Going back to more recent history, in his influential 1944 book, “The Great Transformation” (of 19th century Europe), Austrian philosopher Karl Polanyi (1886-1994) argued that market liberalism, very closely associated with the Judaic-Christian belief in the power of open free markets, would eventually transform back towards the need for social protection and justice. Democracy and capitalism are not on the same side if there is gross injustice and inequality.
In his book, posthumously published in English only in 2014, “Towards a New West,” Polanyi reflected presciently that “the West is held responsible for the industrial, scientific, and economic road on which our world has embarked. We are in the dock.”

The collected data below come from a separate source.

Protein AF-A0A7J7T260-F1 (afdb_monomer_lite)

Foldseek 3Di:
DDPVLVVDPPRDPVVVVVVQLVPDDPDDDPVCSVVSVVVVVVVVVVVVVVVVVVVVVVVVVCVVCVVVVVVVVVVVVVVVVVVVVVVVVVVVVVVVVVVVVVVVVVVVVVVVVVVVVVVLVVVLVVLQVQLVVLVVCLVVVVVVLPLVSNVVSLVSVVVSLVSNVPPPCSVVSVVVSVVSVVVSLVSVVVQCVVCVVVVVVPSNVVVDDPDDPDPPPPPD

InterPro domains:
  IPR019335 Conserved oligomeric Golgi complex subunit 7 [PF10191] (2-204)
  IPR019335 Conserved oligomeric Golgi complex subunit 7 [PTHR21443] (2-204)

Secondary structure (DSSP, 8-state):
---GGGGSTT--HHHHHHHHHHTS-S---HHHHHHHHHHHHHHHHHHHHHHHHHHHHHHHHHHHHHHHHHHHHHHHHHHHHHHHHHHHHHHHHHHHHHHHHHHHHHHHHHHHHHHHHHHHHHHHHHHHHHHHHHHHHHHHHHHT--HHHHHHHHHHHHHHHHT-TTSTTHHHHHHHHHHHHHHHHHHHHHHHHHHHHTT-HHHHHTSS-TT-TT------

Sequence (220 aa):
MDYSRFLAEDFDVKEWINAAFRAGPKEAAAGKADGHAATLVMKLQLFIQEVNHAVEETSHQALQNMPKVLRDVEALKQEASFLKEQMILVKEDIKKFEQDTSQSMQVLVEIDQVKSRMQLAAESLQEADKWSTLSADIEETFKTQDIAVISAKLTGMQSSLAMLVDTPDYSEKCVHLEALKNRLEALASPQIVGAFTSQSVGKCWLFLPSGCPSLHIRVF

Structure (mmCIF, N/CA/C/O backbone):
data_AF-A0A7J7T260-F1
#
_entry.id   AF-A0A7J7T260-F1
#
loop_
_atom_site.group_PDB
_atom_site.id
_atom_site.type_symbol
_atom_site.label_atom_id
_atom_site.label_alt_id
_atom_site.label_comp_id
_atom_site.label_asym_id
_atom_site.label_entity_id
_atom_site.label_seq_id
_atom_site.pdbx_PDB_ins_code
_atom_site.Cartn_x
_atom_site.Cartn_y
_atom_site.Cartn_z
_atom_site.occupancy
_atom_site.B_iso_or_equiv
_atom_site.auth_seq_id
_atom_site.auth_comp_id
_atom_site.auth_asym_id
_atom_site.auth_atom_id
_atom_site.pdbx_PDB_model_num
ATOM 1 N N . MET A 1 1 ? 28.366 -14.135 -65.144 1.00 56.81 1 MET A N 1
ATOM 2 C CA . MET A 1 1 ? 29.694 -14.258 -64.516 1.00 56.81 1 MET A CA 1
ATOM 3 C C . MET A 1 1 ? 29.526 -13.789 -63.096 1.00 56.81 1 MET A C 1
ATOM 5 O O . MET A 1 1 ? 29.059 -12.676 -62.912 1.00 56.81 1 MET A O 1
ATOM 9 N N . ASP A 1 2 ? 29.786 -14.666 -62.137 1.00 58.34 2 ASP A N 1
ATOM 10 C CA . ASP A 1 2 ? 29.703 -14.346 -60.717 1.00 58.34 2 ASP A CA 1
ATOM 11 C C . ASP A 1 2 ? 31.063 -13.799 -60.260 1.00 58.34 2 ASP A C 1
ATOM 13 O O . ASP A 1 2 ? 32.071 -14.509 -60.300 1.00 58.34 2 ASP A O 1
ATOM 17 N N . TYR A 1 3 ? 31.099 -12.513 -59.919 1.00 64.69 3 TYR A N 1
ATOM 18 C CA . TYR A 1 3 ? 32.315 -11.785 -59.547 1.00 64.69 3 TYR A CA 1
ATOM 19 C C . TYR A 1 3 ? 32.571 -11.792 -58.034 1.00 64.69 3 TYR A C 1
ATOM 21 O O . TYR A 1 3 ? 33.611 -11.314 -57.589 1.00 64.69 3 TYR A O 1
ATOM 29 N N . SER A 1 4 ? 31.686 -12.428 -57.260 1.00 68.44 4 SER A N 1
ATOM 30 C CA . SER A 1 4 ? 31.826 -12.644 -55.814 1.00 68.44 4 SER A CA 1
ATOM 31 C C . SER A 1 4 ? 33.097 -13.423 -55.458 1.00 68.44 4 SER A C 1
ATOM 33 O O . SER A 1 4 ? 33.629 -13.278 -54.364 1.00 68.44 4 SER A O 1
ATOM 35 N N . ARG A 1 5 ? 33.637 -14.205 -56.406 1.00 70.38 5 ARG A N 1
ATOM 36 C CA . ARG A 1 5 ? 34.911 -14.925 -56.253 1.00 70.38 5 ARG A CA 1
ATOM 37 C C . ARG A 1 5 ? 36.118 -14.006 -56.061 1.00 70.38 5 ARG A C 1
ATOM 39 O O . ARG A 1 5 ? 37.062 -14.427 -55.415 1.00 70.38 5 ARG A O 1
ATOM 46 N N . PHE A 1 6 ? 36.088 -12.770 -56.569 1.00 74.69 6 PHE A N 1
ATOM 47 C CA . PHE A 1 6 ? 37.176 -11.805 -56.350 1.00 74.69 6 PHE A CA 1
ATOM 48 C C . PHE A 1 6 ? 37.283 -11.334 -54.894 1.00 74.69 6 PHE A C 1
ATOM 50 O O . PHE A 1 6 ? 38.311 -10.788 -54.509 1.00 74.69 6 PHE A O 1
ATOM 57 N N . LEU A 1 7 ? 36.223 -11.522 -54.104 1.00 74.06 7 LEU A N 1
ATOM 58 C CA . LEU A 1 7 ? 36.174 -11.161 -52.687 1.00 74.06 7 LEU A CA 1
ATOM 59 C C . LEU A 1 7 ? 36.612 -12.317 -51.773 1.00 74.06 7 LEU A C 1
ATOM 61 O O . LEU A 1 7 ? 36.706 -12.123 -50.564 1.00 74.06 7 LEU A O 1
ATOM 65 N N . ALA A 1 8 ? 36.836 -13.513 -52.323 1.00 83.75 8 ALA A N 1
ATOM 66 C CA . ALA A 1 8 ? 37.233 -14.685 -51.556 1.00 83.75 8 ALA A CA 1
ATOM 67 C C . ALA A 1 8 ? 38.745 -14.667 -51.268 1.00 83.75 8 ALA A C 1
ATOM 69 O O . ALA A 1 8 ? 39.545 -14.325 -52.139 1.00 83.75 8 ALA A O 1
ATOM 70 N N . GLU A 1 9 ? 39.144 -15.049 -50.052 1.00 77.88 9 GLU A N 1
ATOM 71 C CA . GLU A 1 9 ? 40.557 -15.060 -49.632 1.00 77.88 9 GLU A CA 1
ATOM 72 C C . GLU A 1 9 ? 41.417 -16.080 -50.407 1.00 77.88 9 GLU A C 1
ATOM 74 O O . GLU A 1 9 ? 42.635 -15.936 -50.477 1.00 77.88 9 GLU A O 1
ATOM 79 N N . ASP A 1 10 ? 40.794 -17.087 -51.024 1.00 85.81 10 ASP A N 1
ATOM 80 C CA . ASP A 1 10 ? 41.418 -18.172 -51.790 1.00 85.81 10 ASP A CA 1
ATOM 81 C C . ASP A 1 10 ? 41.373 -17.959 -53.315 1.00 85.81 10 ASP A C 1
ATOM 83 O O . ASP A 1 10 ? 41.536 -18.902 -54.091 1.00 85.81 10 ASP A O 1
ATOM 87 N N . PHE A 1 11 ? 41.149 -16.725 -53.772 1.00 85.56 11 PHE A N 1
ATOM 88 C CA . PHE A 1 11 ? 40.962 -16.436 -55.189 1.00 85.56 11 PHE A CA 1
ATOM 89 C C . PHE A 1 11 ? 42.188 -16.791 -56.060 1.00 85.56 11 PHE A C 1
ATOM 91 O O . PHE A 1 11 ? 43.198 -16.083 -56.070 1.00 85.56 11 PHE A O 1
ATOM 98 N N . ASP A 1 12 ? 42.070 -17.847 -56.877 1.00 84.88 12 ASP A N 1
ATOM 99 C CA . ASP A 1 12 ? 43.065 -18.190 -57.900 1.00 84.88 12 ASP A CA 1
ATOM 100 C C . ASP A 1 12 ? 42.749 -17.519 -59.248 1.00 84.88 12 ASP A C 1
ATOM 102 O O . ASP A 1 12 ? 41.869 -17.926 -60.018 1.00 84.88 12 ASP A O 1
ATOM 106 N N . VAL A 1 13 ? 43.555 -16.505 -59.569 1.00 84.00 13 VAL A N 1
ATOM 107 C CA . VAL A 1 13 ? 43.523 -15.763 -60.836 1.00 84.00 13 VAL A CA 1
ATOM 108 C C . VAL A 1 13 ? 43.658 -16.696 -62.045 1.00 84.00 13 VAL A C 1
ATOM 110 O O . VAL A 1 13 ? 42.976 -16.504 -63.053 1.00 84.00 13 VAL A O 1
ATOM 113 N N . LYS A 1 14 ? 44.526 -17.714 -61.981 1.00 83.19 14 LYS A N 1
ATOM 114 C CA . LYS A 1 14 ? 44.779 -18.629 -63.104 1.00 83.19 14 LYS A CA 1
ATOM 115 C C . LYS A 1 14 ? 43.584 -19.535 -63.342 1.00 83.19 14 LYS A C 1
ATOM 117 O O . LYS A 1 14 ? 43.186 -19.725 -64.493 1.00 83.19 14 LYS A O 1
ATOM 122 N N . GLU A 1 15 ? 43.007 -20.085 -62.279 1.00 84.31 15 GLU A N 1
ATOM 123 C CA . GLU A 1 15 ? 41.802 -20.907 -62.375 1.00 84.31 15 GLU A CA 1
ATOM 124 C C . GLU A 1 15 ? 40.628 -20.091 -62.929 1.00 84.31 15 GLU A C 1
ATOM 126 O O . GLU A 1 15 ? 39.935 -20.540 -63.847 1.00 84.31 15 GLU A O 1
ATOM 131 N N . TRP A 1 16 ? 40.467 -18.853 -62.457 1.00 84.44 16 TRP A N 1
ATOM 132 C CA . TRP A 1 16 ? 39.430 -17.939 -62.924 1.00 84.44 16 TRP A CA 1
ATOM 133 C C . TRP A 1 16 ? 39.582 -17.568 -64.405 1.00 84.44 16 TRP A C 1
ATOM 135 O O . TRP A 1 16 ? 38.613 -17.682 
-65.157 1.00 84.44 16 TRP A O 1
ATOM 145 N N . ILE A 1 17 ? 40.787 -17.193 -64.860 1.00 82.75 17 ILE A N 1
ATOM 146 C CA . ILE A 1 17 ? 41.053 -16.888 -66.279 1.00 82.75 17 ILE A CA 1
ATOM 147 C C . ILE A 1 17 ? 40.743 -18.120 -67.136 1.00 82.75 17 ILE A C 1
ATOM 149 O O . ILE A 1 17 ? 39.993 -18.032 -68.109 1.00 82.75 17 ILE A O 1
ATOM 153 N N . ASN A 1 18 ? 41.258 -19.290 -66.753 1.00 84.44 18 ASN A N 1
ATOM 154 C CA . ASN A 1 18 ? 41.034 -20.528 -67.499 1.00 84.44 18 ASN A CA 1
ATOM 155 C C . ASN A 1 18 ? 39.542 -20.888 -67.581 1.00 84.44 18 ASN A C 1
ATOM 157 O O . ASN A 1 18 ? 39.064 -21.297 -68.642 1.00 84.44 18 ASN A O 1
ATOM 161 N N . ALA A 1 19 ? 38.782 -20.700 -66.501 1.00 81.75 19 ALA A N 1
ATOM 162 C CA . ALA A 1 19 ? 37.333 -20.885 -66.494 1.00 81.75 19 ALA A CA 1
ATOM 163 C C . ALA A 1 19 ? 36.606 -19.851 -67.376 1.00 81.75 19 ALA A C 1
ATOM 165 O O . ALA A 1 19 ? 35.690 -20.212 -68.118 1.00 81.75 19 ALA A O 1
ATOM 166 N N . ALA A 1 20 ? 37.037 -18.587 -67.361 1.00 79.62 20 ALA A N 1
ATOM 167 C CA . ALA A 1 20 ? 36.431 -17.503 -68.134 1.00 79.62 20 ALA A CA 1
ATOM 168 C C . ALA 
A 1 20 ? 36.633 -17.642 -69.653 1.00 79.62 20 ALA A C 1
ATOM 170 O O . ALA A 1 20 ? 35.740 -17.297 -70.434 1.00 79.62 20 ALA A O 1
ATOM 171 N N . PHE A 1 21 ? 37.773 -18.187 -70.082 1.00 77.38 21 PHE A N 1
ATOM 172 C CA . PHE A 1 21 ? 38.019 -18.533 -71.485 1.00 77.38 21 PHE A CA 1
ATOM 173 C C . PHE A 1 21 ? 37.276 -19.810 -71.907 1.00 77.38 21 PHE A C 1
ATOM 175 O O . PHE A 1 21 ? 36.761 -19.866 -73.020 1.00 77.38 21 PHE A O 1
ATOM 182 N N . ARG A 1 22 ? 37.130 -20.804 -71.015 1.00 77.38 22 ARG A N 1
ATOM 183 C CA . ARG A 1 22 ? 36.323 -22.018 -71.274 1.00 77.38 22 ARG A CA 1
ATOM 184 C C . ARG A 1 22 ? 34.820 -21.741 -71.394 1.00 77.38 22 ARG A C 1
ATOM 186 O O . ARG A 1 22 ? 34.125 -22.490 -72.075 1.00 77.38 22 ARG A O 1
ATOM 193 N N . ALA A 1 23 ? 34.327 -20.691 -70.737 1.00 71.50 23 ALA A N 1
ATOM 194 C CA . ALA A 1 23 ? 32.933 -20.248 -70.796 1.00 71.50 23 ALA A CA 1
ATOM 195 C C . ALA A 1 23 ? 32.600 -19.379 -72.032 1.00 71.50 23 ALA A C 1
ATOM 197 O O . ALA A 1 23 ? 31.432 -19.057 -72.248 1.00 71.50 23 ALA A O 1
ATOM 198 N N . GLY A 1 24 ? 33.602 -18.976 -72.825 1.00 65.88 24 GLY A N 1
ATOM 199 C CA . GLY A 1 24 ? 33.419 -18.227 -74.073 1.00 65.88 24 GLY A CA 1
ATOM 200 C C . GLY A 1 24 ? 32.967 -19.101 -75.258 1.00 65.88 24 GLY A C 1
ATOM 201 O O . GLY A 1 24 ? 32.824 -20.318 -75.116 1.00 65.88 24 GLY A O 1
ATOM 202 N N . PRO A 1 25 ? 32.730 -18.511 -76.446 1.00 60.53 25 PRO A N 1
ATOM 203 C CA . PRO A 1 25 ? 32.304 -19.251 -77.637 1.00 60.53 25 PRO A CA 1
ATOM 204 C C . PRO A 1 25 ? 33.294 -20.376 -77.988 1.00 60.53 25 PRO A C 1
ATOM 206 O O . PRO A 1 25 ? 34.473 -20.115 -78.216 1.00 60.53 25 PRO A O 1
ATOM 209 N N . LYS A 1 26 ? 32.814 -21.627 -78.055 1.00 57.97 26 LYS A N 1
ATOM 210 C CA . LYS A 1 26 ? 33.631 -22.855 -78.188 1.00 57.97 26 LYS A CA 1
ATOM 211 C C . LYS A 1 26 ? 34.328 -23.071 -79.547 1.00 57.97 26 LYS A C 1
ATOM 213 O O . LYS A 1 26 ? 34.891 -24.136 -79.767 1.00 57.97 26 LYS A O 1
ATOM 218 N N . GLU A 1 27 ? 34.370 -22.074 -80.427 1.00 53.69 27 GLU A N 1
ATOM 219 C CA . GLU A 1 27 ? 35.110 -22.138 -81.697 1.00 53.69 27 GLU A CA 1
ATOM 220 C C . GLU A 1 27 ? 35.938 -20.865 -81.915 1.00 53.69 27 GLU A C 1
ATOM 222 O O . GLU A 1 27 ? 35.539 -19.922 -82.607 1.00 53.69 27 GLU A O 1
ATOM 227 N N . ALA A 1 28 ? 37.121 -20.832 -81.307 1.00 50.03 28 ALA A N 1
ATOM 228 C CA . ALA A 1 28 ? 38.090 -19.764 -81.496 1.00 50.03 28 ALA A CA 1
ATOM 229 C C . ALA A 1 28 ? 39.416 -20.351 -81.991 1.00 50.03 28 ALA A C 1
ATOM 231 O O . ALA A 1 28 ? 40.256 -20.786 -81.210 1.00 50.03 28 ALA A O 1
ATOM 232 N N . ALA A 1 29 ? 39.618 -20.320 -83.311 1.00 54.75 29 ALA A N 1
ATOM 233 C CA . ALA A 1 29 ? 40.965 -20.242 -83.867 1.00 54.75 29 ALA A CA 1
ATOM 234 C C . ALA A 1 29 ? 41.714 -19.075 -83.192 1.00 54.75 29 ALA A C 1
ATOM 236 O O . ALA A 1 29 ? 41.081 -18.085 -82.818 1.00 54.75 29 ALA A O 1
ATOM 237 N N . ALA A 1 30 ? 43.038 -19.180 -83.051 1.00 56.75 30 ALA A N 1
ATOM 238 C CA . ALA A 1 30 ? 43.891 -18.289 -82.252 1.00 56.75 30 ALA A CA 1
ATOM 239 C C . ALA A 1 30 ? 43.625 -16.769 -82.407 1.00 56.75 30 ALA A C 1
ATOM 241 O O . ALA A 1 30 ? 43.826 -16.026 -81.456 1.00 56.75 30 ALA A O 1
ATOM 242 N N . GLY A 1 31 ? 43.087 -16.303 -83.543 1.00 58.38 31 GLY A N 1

“Western universalism -- this is the Jewish-Christian inheritance -- was the claim to a way of life of universal validity. This received a massive topic content when the West became a bearer of an industrial civilization which, whether capitalist or not, soon comprised almost half of the planet. We were somehow thinking about and for the rest. It was not a conversation, rather a spirited monologue. Since no answer came, we carried on in our train of thought -- unsustained, but also uncontradicted. No one was overruled, bossed around, or made to listen. It was just that we were without a partner.”
Events in Gaza and Ukraine have put the West on the dock. The Rest is now thinking for themselves because the West is longer thinking for everyone. Once the moral standing is no longer in place, then the West is no better than any other barbarians at the gate. At best, just another barbarian claiming to be civilized; at worst, a West that seeks only to hold onto to its golden past of colonialism and mental superiority.
Andrew Sheng
Andrew Sheng is a former central banker who writes on global issues from an Asian perspective. The views expressed here are his own. -- Ed.